You may also be interested in a particular gradient or a single summary statistic. For example, a bivariate regressogram can estimate the “marginal effect at the mean”; \(\hat{b}_{1}( x=\hat{M}_{X} )\). More often you are interested in the “mean of the gradients”, sometimes said simply as “average effect”, which averages the gradients over all datapoints in the dataset: \(1/n \sum_{i}^{n} \hat{b}_{1}(x=X_{i})\). Alternatively, you may be interested in the median of the gradients, or measures of “effect heterogeneity”: the interquartile range or standard deviation of the gradients.
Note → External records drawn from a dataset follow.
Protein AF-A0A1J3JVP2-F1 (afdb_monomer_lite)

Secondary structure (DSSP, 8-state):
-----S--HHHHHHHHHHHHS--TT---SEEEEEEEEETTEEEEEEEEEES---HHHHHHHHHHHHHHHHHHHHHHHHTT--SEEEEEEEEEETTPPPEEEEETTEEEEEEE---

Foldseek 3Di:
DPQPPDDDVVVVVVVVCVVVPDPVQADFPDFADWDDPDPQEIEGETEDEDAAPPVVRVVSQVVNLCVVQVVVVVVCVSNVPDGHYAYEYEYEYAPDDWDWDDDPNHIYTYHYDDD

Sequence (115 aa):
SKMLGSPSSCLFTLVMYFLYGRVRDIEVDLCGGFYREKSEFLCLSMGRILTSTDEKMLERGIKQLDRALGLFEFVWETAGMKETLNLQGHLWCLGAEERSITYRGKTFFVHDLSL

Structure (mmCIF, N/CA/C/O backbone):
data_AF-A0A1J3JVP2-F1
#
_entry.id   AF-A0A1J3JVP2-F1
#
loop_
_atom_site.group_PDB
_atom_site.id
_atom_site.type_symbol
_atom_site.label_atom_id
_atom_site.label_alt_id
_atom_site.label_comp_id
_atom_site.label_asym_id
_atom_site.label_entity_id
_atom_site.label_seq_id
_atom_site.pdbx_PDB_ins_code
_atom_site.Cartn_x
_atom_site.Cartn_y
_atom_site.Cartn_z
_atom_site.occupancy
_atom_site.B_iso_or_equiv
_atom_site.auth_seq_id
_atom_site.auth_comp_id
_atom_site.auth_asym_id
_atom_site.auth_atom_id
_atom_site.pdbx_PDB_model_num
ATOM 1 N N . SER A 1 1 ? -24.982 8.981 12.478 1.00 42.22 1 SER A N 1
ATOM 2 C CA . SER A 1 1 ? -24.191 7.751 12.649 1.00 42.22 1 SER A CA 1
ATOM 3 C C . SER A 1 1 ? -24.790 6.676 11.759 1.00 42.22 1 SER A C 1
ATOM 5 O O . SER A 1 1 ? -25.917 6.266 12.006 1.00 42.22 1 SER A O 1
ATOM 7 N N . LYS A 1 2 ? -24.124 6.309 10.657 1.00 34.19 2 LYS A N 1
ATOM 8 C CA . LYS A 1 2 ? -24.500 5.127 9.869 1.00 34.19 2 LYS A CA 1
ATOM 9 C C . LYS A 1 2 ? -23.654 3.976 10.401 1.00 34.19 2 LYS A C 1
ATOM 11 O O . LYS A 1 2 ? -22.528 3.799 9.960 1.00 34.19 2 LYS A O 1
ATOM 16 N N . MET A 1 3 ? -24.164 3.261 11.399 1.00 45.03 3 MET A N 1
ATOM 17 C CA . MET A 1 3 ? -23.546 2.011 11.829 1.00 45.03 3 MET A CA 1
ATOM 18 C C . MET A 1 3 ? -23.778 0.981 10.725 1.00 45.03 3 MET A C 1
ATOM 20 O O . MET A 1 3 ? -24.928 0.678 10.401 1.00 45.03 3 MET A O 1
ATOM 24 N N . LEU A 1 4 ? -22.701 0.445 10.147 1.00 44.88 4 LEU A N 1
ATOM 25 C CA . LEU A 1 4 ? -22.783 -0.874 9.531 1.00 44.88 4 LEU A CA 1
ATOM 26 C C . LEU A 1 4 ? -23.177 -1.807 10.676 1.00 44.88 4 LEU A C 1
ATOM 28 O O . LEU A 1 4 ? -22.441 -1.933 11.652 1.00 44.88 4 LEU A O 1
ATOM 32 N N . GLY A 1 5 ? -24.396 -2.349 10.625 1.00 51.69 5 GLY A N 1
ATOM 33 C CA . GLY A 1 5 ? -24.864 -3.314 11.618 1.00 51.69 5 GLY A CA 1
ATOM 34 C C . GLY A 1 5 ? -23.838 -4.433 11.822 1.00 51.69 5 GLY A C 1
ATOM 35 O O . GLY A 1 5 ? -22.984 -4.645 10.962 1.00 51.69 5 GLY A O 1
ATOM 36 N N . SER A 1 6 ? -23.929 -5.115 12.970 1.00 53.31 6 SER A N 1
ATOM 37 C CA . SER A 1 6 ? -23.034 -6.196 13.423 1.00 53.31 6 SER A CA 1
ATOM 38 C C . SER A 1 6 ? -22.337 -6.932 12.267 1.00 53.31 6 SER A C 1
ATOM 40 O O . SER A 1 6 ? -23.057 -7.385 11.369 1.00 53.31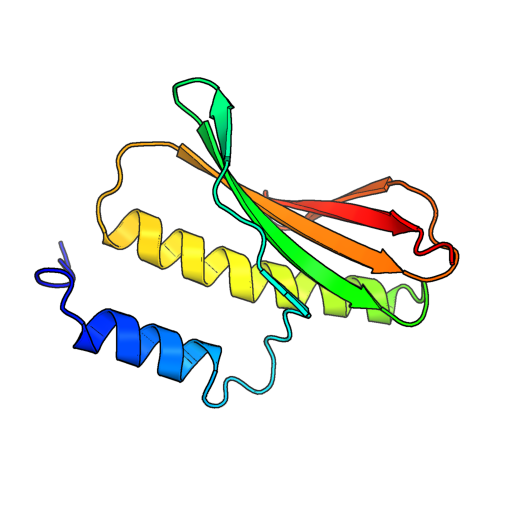 6 SER A O 1
ATOM 42 N N . PRO A 1 7 ? -20.994 -7.077 12.274 1.00 53.50 7 PRO A N 1
ATOM 43 C CA . PRO A 1 7 ? -20.245 -7.634 11.154 1.00 53.50 7 PRO A CA 1
ATOM 44 C C . PRO A 1 7 ? -20.751 -9.046 10.869 1.00 53.50 7 PRO A C 1
ATOM 46 O O . PRO A 1 7 ? -20.429 -10.004 11.565 1.00 53.50 7 PRO A O 1
ATOM 49 N N . SER A 1 8 ? -21.621 -9.158 9.871 1.00 57.72 8 SER A N 1
ATOM 50 C CA . SER A 1 8 ? -22.137 -10.438 9.422 1.00 57.72 8 SER A CA 1
ATOM 51 C C . SER A 1 8 ? -21.153 -11.005 8.415 1.00 57.72 8 SER A C 1
ATOM 53 O O . SER A 1 8 ? -20.544 -10.265 7.637 1.00 57.72 8 SER A O 1
ATOM 55 N N . SER A 1 9 ? -21.041 -12.330 8.375 1.00 48.12 9 SER A N 1
ATOM 56 C CA . SER A 1 9 ? -20.305 -13.032 7.323 1.00 48.12 9 SER A CA 1
ATOM 57 C C . SER A 1 9 ? -20.735 -12.547 5.934 1.00 48.12 9 SER A C 1
ATOM 59 O O . SER A 1 9 ? -19.903 -12.468 5.049 1.00 48.12 9 SER A O 1
ATOM 61 N N . CYS A 1 10 ? -21.99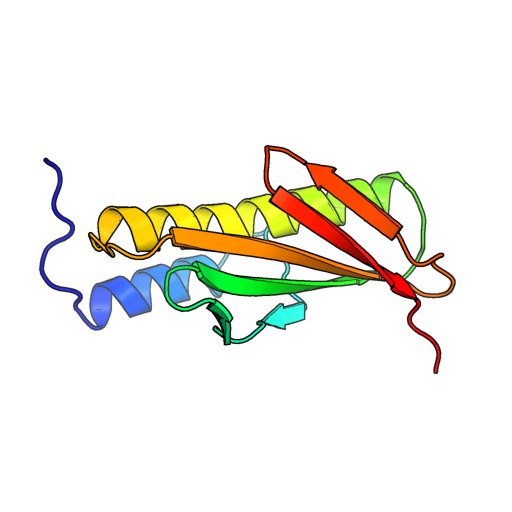0 -12.107 5.768 1.00 52.62 10 CYS A N 1
ATOM 62 C CA . CYS A 1 10 ? -22.514 -11.507 4.541 1.00 52.62 10 CYS A CA 1
ATOM 63 C C . CYS A 1 10 ? -21.855 -10.165 4.180 1.00 52.62 10 CYS A C 1
ATOM 65 O O . CYS A 1 10 ? -21.537 -9.951 3.017 1.00 52.62 10 CYS A O 1
ATOM 67 N N . LEU A 1 11 ? -21.595 -9.274 5.143 1.00 60.06 11 LEU A N 1
ATOM 68 C CA . LEU A 1 11 ? -20.912 -8.003 4.875 1.00 60.06 11 LEU A CA 1
ATOM 69 C C . LEU A 1 11 ? -19.446 -8.242 4.490 1.00 60.06 11 LEU A C 1
ATOM 71 O O . LEU A 1 11 ? -18.958 -7.658 3.529 1.00 60.06 11 LEU A O 1
ATOM 75 N N . PHE A 1 12 ? -18.777 -9.162 5.187 1.00 61.31 12 PHE A N 1
ATOM 76 C CA . PHE A 1 12 ? -17.433 -9.606 4.824 1.00 61.31 12 PHE A CA 1
ATOM 77 C C . PHE A 1 12 ? -17.422 -10.283 3.445 1.00 61.31 12 PHE A C 1
ATOM 79 O O . PHE A 1 12 ? -16.592 -9.949 2.613 1.00 61.31 12 PHE A O 1
ATOM 86 N N . THR A 1 13 ? -18.383 -11.160 3.143 1.00 55.03 13 THR A N 1
ATOM 87 C CA . THR A 1 13 ? -18.550 -11.793 1.826 1.00 55.03 13 THR A CA 1
ATOM 88 C C . THR A 1 13 ? -18.896 -10.784 0.734 1.00 55.03 13 THR A C 1
ATOM 90 O O . THR A 1 13 ? -18.426 -10.956 -0.379 1.00 55.03 13 THR A O 1
ATOM 93 N N . LEU A 1 14 ? -19.653 -9.721 1.018 1.00 59.91 14 LEU A N 1
ATOM 94 C CA . LEU A 1 14 ? -19.922 -8.628 0.077 1.00 59.91 14 LEU A CA 1
ATOM 95 C C . LEU A 1 14 ? -18.670 -7.788 -0.178 1.00 59.91 14 LEU A C 1
ATOM 97 O O . LEU A 1 14 ? -18.436 -7.416 -1.320 1.00 59.91 14 LEU A O 1
ATOM 101 N N . VAL A 1 15 ? -17.845 -7.543 0.843 1.00 65.56 15 VAL A N 1
ATOM 102 C CA . VAL A 1 15 ? -16.535 -6.883 0.705 1.00 65.56 15 VAL A CA 1
ATOM 103 C C . VAL A 1 15 ? -15.562 -7.772 -0.069 1.00 65.56 15 VAL A C 1
ATOM 105 O O . VAL A 1 15 ? -14.922 -7.295 -0.995 1.00 65.56 15 VAL A O 1
ATOM 108 N N . MET A 1 16 ? -15.511 -9.075 0.215 1.00 58.75 16 MET A N 1
ATOM 109 C CA . MET A 1 16 ? -14.733 -10.051 -0.554 1.00 58.75 16 MET A CA 1
ATOM 110 C C . MET A 1 16 ? -15.269 -10.187 -1.985 1.00 58.75 16 MET A C 1
ATOM 112 O O . MET A 1 16 ? -14.496 -10.262 -2.925 1.00 58.75 16 MET A O 1
ATOM 116 N N . TYR A 1 17 ? -16.581 -10.141 -2.198 1.00 52.66 17 TYR A N 1
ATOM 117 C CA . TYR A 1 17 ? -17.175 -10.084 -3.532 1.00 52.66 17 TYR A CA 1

Such statistics are single numbers that can be presented in tabular form: “mean gradient (sd gradient)”. You can alternative report standard errors: “mean gradient (estimated se), sd gradient (estimated se)”.

Code
## Gradients    
pred_lo <- predict(reg_lo)
grad_x  <- xy0$x[-1]
grad_dx <- diff(xy0$x)
grad_dy <- diff(pred_lo)
grad_lo <-grad_dy/grad_dx

## Visual Summary
par(mfrow=c(1,2))
hist(grad_lo,  breaks=20,
    border=NA, freq=F,
    col=red_col,
    xlab=expression(d~hat(y)/dx),
    main='') ## Distributional Summary
plot(grad_x+grad_dx, grad_lo,
    xlab='x', ylab=expression(d~hat(y)/dx),
    col=red_col, pch=16) ## Diminishing Returns?

Code

## Tabular Summary
tab_stats <- c(
    mean(grad_lo, na.rm=T),
    sd(grad_lo, na.rm=T))
tab_stats
## [1] 0.01554515 0.16296598

## Use bootstrapping to get SE's
boot_stats <- matrix(NA, nrow=299, ncol=2)
for(b in 1:nrow(boot_stats)){
    xy_b <- xy0[sample(1:nrow(xy0), replace=T),]
    reg_lo <- loess(y~x, data=xy_b, span=.6)
    pred_lo <- predict(reg_lo)
    grad_lo <- diff(pred_lo)/diff(xy_b$x)
    dydx_mean <- mean(grad_lo, na.rm=T)
    dydx_sd <- sd(grad_lo, na.rm=T)
    boot_stats[b,1] <- dydx_mean
    boot_stats[b,2] <- dydx_sd
}
apply(boot_stats, 2, sd)
## [1] 0.05448011 0.06159208

Diminishing Returns.

Just as before, there are diminishing returns to larger sample sizes for bivariate statistics. For example, the slope coefficient in simple OLS varies less from sample to sample when the samples are larger. Same for the gradients in loess. This decreased variability across samples makes hypothesis testing more accurate.

Code
B <- 300
Nseq <- seq(10,50, by=1)
SE <- sapply(Nseq, function(n){
    sample_stat <- sapply(1:B, function(b){
        x <- rnorm(n)
        e <- rnorm(n)        
        y <- x*3 + x + e
        reg_lo <- loess(y~x)
        pred_lo <- predict(reg_lo)
        grad_lo <- diff(pred_lo)/diff(x)
        dydx_mean <- mean(grad_lo, na.rm=T)
        #dydx_sd <- sd(grad_lo, na.rm=T)
        return(dydx_mean)
    })
    sd(sample_stat)
})

plot(Nseq, SE, pch=16, col=grey(0,.5),
    main='Mean gradient', font.main=1,
    ylab='standard error',
    xlab='sample size')

Type II Errors.

When we test a hypothesis, we start with a claim called the null hypothesis \(H_0\) and an alternative claim \(H_A\). Because we base conclusions on sample data, which has variability, mistakes are possible. There are two types of errors:

  • Type I Error: Rejecting a true null hypothesis. (False Positive).
  • Type II Error: Failing to reject a false null hypothesis (False Negative).
True Situation Decision: Fail to Reject \(H_0\) Decision: Reject \(H_0\)
\(H_0\) is True Correct (no detection) Type I Error (False Positive)
\(H_0\) is False Type II Error (False Negative; missed detection) Correct (effect detected)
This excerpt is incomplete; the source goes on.